What you have to do:
Scan the data beneath this task and copy each line that includes "binding".

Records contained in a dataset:
########

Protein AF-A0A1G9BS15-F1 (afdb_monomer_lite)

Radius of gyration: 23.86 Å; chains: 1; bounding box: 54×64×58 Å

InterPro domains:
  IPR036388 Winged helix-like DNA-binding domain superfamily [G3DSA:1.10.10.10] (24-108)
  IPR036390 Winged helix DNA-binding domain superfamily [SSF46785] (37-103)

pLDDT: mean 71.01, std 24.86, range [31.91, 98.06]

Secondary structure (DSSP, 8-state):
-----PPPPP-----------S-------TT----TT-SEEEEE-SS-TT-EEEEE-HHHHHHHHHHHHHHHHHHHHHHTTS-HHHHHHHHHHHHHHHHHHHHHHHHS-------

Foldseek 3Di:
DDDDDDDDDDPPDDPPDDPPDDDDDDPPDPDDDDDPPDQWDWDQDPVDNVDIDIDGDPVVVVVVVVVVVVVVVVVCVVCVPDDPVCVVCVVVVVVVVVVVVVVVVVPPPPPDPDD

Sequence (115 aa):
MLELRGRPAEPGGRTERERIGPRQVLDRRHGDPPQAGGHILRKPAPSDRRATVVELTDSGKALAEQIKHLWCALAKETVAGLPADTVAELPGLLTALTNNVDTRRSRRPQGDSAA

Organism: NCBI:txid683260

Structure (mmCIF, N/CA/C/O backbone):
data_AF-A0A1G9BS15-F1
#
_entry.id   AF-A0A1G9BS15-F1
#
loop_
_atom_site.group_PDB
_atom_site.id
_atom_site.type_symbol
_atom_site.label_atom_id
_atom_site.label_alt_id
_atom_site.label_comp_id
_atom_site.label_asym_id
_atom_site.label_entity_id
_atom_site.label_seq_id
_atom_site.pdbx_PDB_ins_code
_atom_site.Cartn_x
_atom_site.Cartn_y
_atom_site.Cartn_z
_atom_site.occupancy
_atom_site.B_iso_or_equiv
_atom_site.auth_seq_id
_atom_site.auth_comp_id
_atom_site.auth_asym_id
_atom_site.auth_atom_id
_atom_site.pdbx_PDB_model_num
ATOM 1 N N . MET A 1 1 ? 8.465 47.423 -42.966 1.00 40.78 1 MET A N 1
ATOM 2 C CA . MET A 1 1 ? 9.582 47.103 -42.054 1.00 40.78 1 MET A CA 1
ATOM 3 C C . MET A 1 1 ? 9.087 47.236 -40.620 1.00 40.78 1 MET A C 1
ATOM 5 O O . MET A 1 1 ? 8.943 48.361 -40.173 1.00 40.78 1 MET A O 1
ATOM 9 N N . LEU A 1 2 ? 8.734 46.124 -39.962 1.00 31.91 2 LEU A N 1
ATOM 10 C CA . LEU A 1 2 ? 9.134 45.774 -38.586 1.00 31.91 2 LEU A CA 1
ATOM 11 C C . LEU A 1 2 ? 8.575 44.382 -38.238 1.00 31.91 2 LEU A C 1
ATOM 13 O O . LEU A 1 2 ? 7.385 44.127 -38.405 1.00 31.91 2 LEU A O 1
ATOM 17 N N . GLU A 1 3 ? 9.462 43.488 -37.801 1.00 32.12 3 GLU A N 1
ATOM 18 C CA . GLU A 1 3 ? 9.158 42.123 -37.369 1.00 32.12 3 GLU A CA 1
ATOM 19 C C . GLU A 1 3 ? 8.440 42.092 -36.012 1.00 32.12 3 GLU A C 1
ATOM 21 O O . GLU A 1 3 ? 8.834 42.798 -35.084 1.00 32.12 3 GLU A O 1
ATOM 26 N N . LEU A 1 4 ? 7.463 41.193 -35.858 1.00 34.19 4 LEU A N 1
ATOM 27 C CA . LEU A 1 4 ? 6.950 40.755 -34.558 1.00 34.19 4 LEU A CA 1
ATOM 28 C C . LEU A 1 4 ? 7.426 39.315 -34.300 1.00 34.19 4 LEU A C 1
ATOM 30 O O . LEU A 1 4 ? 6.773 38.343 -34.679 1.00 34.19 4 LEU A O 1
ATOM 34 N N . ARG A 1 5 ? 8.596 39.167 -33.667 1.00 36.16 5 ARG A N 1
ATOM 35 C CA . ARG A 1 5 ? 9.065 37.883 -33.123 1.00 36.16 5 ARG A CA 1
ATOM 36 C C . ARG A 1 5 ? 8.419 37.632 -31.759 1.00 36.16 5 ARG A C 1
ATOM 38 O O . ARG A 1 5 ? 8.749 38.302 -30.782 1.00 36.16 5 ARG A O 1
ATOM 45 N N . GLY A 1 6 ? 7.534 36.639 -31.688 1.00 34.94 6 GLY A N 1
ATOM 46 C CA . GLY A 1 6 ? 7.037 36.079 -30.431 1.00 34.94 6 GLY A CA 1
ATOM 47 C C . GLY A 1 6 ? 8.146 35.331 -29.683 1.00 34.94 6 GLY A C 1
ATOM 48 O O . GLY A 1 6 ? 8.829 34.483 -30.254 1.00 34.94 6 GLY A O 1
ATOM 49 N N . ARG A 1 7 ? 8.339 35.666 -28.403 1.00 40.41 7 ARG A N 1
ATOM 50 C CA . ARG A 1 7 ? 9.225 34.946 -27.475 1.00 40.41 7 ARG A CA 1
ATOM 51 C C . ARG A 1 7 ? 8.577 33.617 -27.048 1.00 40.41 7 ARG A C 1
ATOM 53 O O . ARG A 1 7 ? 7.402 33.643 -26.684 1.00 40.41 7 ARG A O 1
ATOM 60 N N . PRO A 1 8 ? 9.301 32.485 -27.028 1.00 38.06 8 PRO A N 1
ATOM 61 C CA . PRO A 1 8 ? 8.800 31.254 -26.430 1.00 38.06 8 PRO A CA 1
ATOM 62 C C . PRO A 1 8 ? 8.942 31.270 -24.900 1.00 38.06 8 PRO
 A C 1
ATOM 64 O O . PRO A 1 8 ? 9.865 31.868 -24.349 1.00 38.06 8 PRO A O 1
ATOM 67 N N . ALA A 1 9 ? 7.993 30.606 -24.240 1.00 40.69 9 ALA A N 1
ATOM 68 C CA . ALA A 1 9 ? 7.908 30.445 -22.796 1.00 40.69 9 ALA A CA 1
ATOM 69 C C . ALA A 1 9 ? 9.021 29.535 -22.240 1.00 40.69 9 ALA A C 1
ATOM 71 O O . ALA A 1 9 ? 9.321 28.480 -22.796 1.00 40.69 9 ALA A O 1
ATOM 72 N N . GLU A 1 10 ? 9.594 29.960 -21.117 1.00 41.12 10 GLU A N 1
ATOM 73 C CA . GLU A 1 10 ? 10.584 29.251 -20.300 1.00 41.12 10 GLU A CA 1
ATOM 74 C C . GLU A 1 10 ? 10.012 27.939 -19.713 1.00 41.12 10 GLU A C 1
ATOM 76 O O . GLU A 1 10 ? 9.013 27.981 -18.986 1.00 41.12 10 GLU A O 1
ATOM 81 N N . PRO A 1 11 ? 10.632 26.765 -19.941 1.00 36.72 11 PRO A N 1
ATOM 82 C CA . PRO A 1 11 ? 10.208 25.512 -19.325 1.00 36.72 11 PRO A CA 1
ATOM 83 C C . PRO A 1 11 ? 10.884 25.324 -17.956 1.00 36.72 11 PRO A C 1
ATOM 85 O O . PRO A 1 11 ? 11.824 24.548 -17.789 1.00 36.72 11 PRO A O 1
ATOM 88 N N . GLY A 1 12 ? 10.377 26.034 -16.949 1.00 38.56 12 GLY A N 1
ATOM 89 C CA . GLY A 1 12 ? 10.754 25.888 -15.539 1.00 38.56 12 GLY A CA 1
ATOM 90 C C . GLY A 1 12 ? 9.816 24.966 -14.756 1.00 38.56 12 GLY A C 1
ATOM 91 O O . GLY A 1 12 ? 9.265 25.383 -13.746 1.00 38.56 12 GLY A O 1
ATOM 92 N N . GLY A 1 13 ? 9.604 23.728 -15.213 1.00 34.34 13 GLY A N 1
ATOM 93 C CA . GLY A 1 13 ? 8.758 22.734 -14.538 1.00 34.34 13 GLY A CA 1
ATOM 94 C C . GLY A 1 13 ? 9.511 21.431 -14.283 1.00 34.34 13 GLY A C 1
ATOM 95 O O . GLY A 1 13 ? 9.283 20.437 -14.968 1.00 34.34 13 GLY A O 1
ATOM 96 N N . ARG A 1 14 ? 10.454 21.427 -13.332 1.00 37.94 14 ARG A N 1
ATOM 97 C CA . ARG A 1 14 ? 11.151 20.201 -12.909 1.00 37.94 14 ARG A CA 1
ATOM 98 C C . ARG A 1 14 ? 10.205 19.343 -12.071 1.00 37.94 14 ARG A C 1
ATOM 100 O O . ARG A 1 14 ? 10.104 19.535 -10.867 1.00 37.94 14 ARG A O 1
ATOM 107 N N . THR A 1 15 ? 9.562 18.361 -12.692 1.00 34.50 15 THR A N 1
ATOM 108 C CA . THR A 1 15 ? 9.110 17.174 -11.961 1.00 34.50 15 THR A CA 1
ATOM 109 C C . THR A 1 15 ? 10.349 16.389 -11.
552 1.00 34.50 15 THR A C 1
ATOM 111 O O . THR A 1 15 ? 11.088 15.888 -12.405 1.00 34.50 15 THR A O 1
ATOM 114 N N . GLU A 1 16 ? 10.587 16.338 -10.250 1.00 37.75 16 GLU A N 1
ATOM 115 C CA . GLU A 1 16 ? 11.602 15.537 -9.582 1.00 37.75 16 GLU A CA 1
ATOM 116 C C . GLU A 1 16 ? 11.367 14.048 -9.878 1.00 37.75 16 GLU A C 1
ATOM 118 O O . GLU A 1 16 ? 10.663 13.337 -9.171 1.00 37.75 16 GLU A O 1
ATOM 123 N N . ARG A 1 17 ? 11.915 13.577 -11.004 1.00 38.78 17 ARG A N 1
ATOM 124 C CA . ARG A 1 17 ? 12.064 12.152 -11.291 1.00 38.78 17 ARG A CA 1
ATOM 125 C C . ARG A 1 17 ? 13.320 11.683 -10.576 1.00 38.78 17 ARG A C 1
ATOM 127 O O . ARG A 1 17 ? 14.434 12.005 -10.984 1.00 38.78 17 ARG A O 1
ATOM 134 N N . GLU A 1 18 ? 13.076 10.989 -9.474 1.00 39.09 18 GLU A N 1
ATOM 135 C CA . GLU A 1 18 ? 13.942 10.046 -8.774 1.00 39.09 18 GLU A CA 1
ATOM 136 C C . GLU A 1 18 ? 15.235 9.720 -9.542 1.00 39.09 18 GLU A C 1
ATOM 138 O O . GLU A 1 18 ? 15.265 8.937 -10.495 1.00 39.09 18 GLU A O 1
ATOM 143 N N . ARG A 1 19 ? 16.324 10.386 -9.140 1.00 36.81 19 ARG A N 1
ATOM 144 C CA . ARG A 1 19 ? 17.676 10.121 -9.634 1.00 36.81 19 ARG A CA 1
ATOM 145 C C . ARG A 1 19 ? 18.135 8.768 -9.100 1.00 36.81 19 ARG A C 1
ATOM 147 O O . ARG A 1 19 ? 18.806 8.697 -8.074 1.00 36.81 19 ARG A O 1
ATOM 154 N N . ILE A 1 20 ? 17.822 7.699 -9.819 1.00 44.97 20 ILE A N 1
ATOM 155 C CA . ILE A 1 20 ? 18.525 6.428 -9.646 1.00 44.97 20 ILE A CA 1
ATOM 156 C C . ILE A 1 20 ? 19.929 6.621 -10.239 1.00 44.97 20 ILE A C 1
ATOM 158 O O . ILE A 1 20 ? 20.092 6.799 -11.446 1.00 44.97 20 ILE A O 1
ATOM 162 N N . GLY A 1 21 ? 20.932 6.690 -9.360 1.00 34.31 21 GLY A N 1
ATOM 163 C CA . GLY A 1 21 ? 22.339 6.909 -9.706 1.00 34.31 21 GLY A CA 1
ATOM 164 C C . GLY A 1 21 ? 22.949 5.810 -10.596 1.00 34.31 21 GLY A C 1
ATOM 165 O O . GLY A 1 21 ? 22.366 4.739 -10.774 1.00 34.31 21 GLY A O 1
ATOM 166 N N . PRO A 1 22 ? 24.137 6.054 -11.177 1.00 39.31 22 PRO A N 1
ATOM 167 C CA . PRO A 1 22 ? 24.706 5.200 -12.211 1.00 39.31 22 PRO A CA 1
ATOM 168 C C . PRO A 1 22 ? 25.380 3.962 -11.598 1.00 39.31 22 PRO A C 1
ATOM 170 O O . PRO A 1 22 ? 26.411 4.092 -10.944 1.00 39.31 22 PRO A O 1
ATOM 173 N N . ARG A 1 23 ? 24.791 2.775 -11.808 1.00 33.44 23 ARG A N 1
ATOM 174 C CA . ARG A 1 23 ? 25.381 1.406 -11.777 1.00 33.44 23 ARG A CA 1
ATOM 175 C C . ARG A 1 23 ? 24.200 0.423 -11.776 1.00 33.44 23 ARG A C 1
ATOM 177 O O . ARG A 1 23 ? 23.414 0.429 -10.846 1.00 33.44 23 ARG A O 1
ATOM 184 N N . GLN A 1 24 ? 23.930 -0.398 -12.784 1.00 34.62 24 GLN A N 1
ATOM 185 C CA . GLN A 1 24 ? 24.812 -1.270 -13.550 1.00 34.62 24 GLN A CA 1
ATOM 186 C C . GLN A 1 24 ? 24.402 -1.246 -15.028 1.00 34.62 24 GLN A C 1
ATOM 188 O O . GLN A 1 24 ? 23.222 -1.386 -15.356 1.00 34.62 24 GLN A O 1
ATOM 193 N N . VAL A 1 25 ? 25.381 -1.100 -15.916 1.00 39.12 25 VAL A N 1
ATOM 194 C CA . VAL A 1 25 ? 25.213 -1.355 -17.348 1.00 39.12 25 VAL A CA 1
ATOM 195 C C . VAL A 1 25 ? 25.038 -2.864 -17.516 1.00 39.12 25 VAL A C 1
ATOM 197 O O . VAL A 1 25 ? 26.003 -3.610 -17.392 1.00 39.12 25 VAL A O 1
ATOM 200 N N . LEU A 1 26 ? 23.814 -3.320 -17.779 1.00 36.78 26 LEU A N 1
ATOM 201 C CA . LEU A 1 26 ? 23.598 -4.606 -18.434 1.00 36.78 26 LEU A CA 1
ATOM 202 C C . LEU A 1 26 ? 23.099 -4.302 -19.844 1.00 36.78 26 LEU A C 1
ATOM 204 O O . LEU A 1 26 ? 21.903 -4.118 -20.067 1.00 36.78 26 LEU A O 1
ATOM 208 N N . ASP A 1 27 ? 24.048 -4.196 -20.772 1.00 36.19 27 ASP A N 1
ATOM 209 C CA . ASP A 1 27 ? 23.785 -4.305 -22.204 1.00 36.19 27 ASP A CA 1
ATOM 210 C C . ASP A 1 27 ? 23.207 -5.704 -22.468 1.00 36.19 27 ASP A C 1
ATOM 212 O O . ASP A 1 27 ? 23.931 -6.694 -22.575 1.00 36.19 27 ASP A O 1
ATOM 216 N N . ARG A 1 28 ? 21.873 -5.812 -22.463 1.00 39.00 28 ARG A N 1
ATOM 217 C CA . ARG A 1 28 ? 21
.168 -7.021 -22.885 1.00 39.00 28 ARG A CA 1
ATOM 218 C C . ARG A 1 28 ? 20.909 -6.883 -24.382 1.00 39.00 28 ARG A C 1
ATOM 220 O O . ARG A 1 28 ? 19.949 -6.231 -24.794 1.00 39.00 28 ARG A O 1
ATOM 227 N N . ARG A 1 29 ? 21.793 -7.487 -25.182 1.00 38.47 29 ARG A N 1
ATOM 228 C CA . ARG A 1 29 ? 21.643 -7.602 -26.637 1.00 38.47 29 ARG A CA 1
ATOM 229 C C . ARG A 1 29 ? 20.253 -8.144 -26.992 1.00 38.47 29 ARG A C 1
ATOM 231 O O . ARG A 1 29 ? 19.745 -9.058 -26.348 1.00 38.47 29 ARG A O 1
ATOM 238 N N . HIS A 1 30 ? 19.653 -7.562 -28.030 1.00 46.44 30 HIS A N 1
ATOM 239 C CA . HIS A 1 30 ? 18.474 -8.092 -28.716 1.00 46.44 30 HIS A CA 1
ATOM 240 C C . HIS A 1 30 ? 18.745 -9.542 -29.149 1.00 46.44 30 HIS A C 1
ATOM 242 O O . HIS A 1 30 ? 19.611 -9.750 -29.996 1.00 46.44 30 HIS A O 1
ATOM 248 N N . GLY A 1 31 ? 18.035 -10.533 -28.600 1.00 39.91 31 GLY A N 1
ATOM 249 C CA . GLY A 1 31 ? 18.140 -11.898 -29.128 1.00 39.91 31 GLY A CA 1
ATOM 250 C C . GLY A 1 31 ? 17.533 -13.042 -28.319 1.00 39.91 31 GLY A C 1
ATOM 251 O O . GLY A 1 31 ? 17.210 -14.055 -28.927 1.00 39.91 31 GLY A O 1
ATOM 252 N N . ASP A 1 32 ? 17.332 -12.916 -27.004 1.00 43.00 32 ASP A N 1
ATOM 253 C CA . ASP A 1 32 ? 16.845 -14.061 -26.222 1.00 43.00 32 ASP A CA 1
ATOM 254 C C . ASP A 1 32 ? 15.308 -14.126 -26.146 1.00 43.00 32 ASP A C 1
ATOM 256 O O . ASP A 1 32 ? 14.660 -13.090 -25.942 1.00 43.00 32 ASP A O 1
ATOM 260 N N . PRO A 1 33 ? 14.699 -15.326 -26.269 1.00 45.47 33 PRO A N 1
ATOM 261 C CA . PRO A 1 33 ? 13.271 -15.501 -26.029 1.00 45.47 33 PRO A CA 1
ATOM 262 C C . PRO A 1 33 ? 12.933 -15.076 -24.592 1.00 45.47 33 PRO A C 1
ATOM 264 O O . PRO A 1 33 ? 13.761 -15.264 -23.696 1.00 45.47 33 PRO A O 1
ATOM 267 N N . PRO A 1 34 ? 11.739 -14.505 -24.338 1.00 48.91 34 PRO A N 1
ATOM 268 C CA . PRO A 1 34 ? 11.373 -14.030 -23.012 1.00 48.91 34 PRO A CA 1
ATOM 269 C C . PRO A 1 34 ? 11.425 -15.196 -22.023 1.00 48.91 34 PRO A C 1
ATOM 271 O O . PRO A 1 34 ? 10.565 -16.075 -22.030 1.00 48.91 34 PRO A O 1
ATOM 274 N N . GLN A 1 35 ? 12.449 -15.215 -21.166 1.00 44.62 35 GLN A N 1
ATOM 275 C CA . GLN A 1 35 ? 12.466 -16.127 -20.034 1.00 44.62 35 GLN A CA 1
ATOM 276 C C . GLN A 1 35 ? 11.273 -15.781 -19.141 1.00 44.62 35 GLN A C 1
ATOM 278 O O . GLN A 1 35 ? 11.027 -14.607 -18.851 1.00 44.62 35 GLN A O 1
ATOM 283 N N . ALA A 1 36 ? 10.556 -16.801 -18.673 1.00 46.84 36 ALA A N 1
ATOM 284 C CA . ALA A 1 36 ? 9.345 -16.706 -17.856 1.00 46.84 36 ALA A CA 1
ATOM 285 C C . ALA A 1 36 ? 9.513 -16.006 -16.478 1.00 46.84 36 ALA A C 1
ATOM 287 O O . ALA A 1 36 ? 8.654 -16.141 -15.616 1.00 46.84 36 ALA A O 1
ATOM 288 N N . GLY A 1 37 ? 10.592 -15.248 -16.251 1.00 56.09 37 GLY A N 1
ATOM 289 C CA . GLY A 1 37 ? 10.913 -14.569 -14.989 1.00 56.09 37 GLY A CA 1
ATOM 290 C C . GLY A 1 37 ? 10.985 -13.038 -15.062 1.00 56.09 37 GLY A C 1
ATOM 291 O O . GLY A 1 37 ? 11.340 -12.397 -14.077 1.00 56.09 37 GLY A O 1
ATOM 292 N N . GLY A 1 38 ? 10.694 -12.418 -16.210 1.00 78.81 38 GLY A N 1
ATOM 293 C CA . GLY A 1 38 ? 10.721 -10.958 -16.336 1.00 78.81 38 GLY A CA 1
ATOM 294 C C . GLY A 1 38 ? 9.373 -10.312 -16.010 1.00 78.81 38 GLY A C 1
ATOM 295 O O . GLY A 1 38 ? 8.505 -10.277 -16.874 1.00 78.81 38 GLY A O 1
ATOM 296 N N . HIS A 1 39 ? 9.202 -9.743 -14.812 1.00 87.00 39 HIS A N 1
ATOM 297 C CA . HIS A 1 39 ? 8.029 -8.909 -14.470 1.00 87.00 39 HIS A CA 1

########

Task solution:
  IPR036388 Winged helix-like DNA-binding domain superfamily [G3DSA:1.10.10.10] (24-108)
  IPR036390 Winged helix DNA-binding domain superfamily [SSF46785] (37-103)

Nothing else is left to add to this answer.